┏━━

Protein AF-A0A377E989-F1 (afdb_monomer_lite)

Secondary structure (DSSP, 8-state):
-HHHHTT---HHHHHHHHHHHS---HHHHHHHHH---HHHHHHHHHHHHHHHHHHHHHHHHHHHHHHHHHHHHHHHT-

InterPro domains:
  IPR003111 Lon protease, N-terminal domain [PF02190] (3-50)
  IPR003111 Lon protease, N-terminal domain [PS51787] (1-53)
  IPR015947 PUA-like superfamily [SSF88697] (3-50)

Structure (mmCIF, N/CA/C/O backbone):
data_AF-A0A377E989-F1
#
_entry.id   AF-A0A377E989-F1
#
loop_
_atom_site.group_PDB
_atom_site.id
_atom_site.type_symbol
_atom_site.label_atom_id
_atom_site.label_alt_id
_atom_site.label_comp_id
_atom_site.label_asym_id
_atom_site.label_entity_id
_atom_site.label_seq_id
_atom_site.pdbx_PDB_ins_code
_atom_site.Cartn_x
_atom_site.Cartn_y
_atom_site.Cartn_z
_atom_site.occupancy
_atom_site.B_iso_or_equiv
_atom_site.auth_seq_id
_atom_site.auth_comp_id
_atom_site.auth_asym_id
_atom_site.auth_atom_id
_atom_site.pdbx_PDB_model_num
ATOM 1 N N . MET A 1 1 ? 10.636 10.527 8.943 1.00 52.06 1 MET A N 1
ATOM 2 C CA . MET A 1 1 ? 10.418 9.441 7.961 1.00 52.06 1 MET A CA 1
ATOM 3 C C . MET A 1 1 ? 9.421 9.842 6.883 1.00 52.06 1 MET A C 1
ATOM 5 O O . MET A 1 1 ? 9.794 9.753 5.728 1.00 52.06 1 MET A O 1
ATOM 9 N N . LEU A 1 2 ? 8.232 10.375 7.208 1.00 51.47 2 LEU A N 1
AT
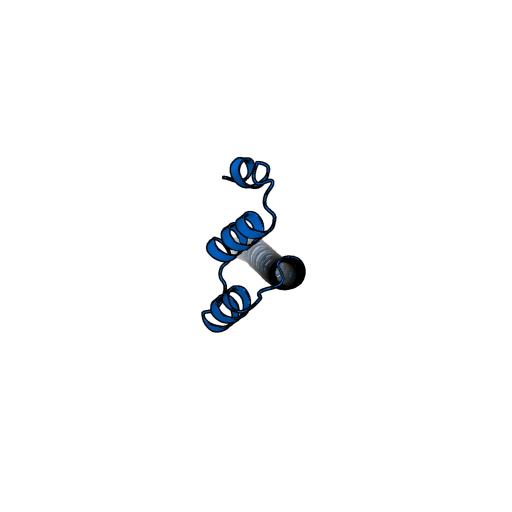OM 10 C CA . LEU A 1 2 ? 7.310 10.920 6.186 1.00 51.47 2 LEU A CA 1
ATOM 11 C C . LEU A 1 2 ? 7.951 12.022 5.314 1.00 51.47 2 LEU A C 1
ATOM 13 O O . LEU A 1 2 ? 7.745 12.054 4.108 1.00 51.47 2 LEU A O 1
ATOM 17 N N . THR A 1 3 ? 8.809 12.867 5.896 1.00 55.03 3 THR A N 1
ATOM 18 C CA . THR A 1 3 ? 9.578 13.892 5.167 1.00 55.03 3 THR A CA 1
ATOM 19 C C . THR A 1 3 ? 10.582 13.329 4.160 1.00 55.03 3 THR A C 1
ATOM 21 O O . THR A 1 3 ? 10.914 14.021 3.208 1.00 55.03 3 THR A O 1
ATOM 24 N N . SER A 1 4 ? 11.049 12.093 4.350 1.00 60.22 4 SER A N 1
ATOM 25 C CA . SER A 1 4 ? 12.032 11.444 3.474 1.00 60.22 4 SER A CA 1
ATOM 26 C C . SER A 1 4 ? 11.395 10.846 2.218 1.00 60.22 4 SER A C 1
ATOM 28 O O . SER A 1 4 ? 12.102 10.650 1.239 1.00 60.22 4 SER A O 1
ATOM 30 N N . LEU A 1 5 ? 10.082 10.567 2.238 1.00 62.59 5 LEU A N 1
ATOM 31 C CA . LEU A 1 5 ? 9.328 10.093 1.069 1.00 62.59 5 LEU A CA 1
ATOM 32 C C . LEU A 1 5 ? 9.020 11.241 0.101 1.00 62.59 5 LEU A C 1
ATOM 34 O O . LEU A 1 5 ? 9.160 11.075 -1.103 1.00 62.59 5 LEU A O 1
ATOM 38 N N . ASN A 1 6 ? 8.691 12.424 0.632 1.00 66
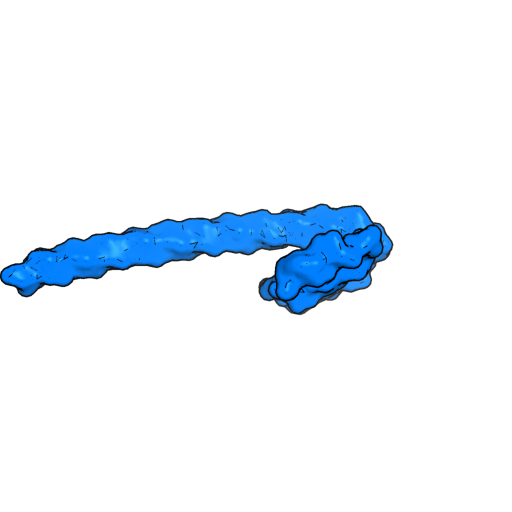.88 6 ASN A N 1
ATOM 39 C CA . ASN A 1 6 ? 8.411 13.623 -0.171 1.00 66.88 6 ASN A CA 1
ATOM 40 C C . ASN A 1 6 ? 9.632 14.156 -0.940 1.00 66.88 6 ASN A C 1
ATOM 42 O O . ASN A 1 6 ? 9.468 15.004 -1.807 1.00 66.88 6 ASN A O 1
ATOM 46 N N . SER A 1 7 ? 10.843 13.705 -0.602 1.00 76.38 7 SER A N 1
ATOM 47 C CA . SER A 1 7 ? 12.086 14.070 -1.290 1.00 76.38 7 SER A CA 1
ATOM 48 C C . SER A 1 7 ? 12.543 13.032 -2.323 1.00 76.38 7 SER A C 1
ATOM 50 O O . SER A 1 7 ? 13.671 13.118 -2.805 1.00 76.38 7 SER A O 1
ATOM 52 N N . ILE A 1 8 ? 11.743 11.994 -2.593 1.00 79.50 8 ILE A N 1
ATOM 53 C CA . ILE A 1 8 ? 12.077 10.974 -3.592 1.00 79.50 8 ILE A CA 1
ATOM 54 C C . ILE A 1 8 ? 11.451 11.381 -4.927 1.00 79.50 8 ILE A C 1
ATOM 56 O O . ILE A 1 8 ? 10.261 11.177 -5.139 1.00 79.50 8 ILE A O 1
ATOM 60 N N . ASP A 1 9 ? 12.273 11.913 -5.830 1.00 80.56 9 ASP A N 1
ATOM 61 C CA . ASP A 1 9 ? 11.845 12.286 -7.187 1.00 80.56 9 ASP A CA 1
ATOM 62 C C . ASP A 1 9 ? 11.802 11.089 -8.154 1.00 80.56 9 ASP A C 1
ATOM 64 O O . ASP A 1 9 ? 11.195 11.162 -9.219 1.00 80.56 9 ASP A O 1
ATOM 68 N N . ASP A 1 10 ? 12.451 9.977 -7.792 1.00 89.12 10 ASP A N 1
ATOM 69 C CA . ASP A 1 10 ? 12.472 8.755 -8.595 1.00 89.12 10 ASP A CA 1
ATOM 70 C C . ASP A 1 10 ? 11.297 7.826 -8.222 1.00 89.12 10 ASP A C 1
ATOM 72 O O . ASP A 1 10 ? 11.300 7.246 -7.126 1.00 89.12 10 ASP A O 1
ATOM 76 N N . PRO A 1 11 ? 10.313 7.628 -9.119 1.00 86.56 11 PRO A N 1
ATOM 77 C CA . PRO A 1 11 ? 9.139 6.808 -8.839 1.00 86.56 11 PRO A CA 1
ATOM 78 C C . PRO A 1 11 ? 9.495 5.340 -8.566 1.00 86.56 11 PRO A C 1
ATOM 80 O O . PRO A 1 11 ? 8.796 4.678 -7.795 1.00 86.56 11 PRO A O 1
ATOM 83 N N . ALA A 1 12 ? 10.604 4.832 -9.119 1.00 89.06 12 ALA A N 1
ATOM 84 C CA . ALA A 1 12 ? 11.050 3.468 -8.857 1.00 89.06 12 ALA A CA 1
ATOM 85 C C . ALA A 1 12 ? 11.474 3.313 -7.392 1.00 89.06 12 ALA A C 1
ATOM 87 O O . ALA A 1 12 ? 10.939 2.462 -6.676 1.00 89.06 12 ALA A O 1
ATOM 88 N N . ARG A 1 13 ? 12.358 4.200 -6.917 1.00 90.19 13 ARG A N 1
ATOM 89 C CA . ARG A 1 13 ? 12.777 4.239 -5.508 1.00 90.19 13 ARG A CA 1
ATOM 90 C C . ARG A 1 13 ? 11.626 4.523 -4.555 1.00 90.19 13 ARG A C 1
ATOM 92 O O . ARG A 1 13 ? 11.642 4.007 -3.436 1.00 90.19 13 ARG A O 1
ATOM 99 N N . LEU A 1 14 ? 10.647 5.330 -4.963 1.00 89.38 14 LEU A N 1
ATOM 100 C CA . LEU A 1 14 ? 9.455 5.575 -4.156 1.00 89.38 14 LEU A CA 1
ATOM 101 C C . LEU A 1 14 ? 8.673 4.272 -3.952 1.00 89.38 14 LEU A C 1
ATOM 103 O O . LEU A 1 14 ? 8.396 3.913 -2.807 1.00 89.38 14 LEU A O 1
ATOM 107 N N . ALA A 1 15 ? 8.395 3.537 -5.033 1.00 91.06 15 ALA A N 1
ATOM 108 C CA . ALA A 1 15 ? 7.711 2.246 -4.977 1.00 91.06 15 ALA A CA 1
ATOM 109 C C . ALA A 1 15 ? 8.456 1.237 -4.086 1.00 91.06 15 ALA A C 1
ATOM 111 O O . ALA A 1 15 ? 7.852 0.641 -3.193 1.00 91.06 15 ALA A O 1
ATOM 112 N N . ASP A 1 16 ? 9.776 1.107 -4.253 1.00 90.06 16 ASP A N 1
ATOM 113 C CA . ASP A 1 16 ? 10.594 0.192 -3.443 1.00 90.06 16 ASP A CA 1
ATOM 114 C C . ASP A 1 16 ? 10.580 0.584 -1.955 1.00 90.06 16 ASP A C 1
ATOM 116 O O . ASP A 1 16 ? 10.483 -0.269 -1.068 1.00 90.06 16 ASP A O 1
ATOM 120 N N . THR A 1 17 ? 10.620 1.889 -1.664 1.00 89.69 17 THR A N 1
ATOM 121 C CA . THR A 1 17 ? 10.572 2.395 -0.286 1.00 89.69 17 THR A CA 1
ATOM 122 C C . THR A 1 17 ? 9.205 2.148 0.351 1.00 89.69 17 THR A C 1
ATOM 124 O O . THR A 1 17 ? 9.148 1.756 1.518 1.00 89.69 17 THR A O 1
ATOM 127 N N . ILE A 1 18 ? 8.107 2.330 -0.390 1.00 90.06 18 ILE A N 1
ATOM 128 C CA . ILE A 1 18 ? 6.749 2.015 0.081 1.00 90.06 18 ILE A CA 1
ATOM 129 C C . ILE A 1 18 ? 6.631 0.513 0.369 1.00 90.06 18 ILE A C 1
ATOM 131 O O . ILE A 1 18 ? 6.231 0.127 1.470 1.00 90.06 18 ILE A O 1
ATOM 135 N N . ALA A 1 19 ? 7.048 -0.337 -0.573 1.00 91.12 19 ALA A N 1
ATOM 136 C CA . ALA A 1 19 ? 6.988 -1.791 -0.440 1.00 91.12 19 ALA A CA 1
ATOM 137 C C . ALA A 1 19 ? 7.782 -2.315 0.770 1.00 91.12 19 ALA A C 1
ATOM 139 O O . ALA A 1 19 ? 7.339 -3.243 1.449 1.00 91.12 19 ALA A O 1
ATOM 140 N N . ALA A 1 20 ? 8.930 -1.700 1.082 1.00 89.50 20 ALA A N 1
ATOM 141 C CA . ALA A 1 20 ? 9.754 -2.067 2.233 1.00 89.50 20 ALA A CA 1
ATOM 142 C C . ALA A 1 20 ? 9.080 -1.789 3.591 1.00 89.50 20 ALA A C 1
ATOM 144 O O . ALA A 1 20 ? 9.373 -2.482 4.567 1.00 89.50 20 ALA A O 1
ATOM 145 N N . HIS A 1 21 ? 8.186 -0.798 3.660 1.00 87.50 21 HIS A N 1
ATOM 146 C CA . HIS A 1 21 ? 7.524 -0.384 4.902 1.00 87.50 21 HIS A CA 1
ATOM 147 C C . HIS A 1 21 ? 6.096 -0.920 5.049 1.00 87.50 21 HIS A C 1
ATOM 149 O O . HIS A 1 21 ? 5.516 -0.806 6.128 1.00 87.50 21 HIS A O 1
ATOM 155 N N . MET A 1 22 ? 5.528 -1.514 4.000 1.00 88.94 22 MET A N 1
ATOM 156 C CA . MET A 1 22 ? 4.217 -2.144 4.076 1.00 88.94 22 MET A CA 1
ATOM 157 C C . MET A 1 22 ? 4.286 -3.569 4.651 1.00 88.94 22 MET A C 1
ATOM 159 O O . MET A 1 22 ? 5.225 -4.318 4.355 1.00 88.94 22 MET A O 1
ATOM 163 N N . PRO A 1 23 ? 3.272 -3.995 5.428 1.00 88.12 23 PRO A N 1
ATOM 164 C CA . PRO A 1 23 ? 3.164 -5.354 5.957 1.00 88.12 23 PRO A CA 1
ATOM 165 C C . PRO A 1 23 ? 2.704 -6.356 4.877 1.00 88.12 23 PRO A C 1
ATOM 167 O O . PRO A 1 23 ? 1.721 -7.071 5.038 1.00 88.12 23 PRO A O 1
ATOM 170 N N . LEU A 1 24 ? 3.422 -6.416 3.755 1.00 90.19 24 LEU A N 1
ATOM 171 C CA . LEU A 1 24 ? 3.113 -7.296 2.627 1.00 90.19 24 LEU A CA 1
ATOM 172 C C . LEU A 1 24 ? 3.477 -8.754 2.926 1.00 90.19 24 LEU A C 1
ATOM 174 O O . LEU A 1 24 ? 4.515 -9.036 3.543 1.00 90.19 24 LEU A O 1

┗━━

● WHAT IS NEEDED
Set down again, word for word, the stretch of records from the line with "ATOM 87 O O" to the line with "ATOM 99 N N", both of those lines included.

● EXERCISE OUTPUT
ATOM 87 O O . ALA A 1 12 ? 10.939 2.462 -6.676 1.00 89.06 12 ALA A O 1
ATOM 88 N N . ARG A 1 13 ? 12.358 4.200 -6.917 1.00 90.19 13 ARG A N 1
ATOM 89 C CA . ARG A 1 13 ? 12.777 4.239 -5.508 1.00 90.19 13 ARG A CA 1
ATOM 90 C C . ARG A 1 13 ? 11.626 4.523 -4.555 1.00 90.19 13 ARG A C 1
ATOM 92 O O . ARG A 1 13 ? 11.642 4.007 -3.436 1.00 90.19 13 ARG A O 1
ATOM 99 N N . LEU A 1 14 ? 10.647 5.330 -4.963 1.00 89.38 14 LEU A N 1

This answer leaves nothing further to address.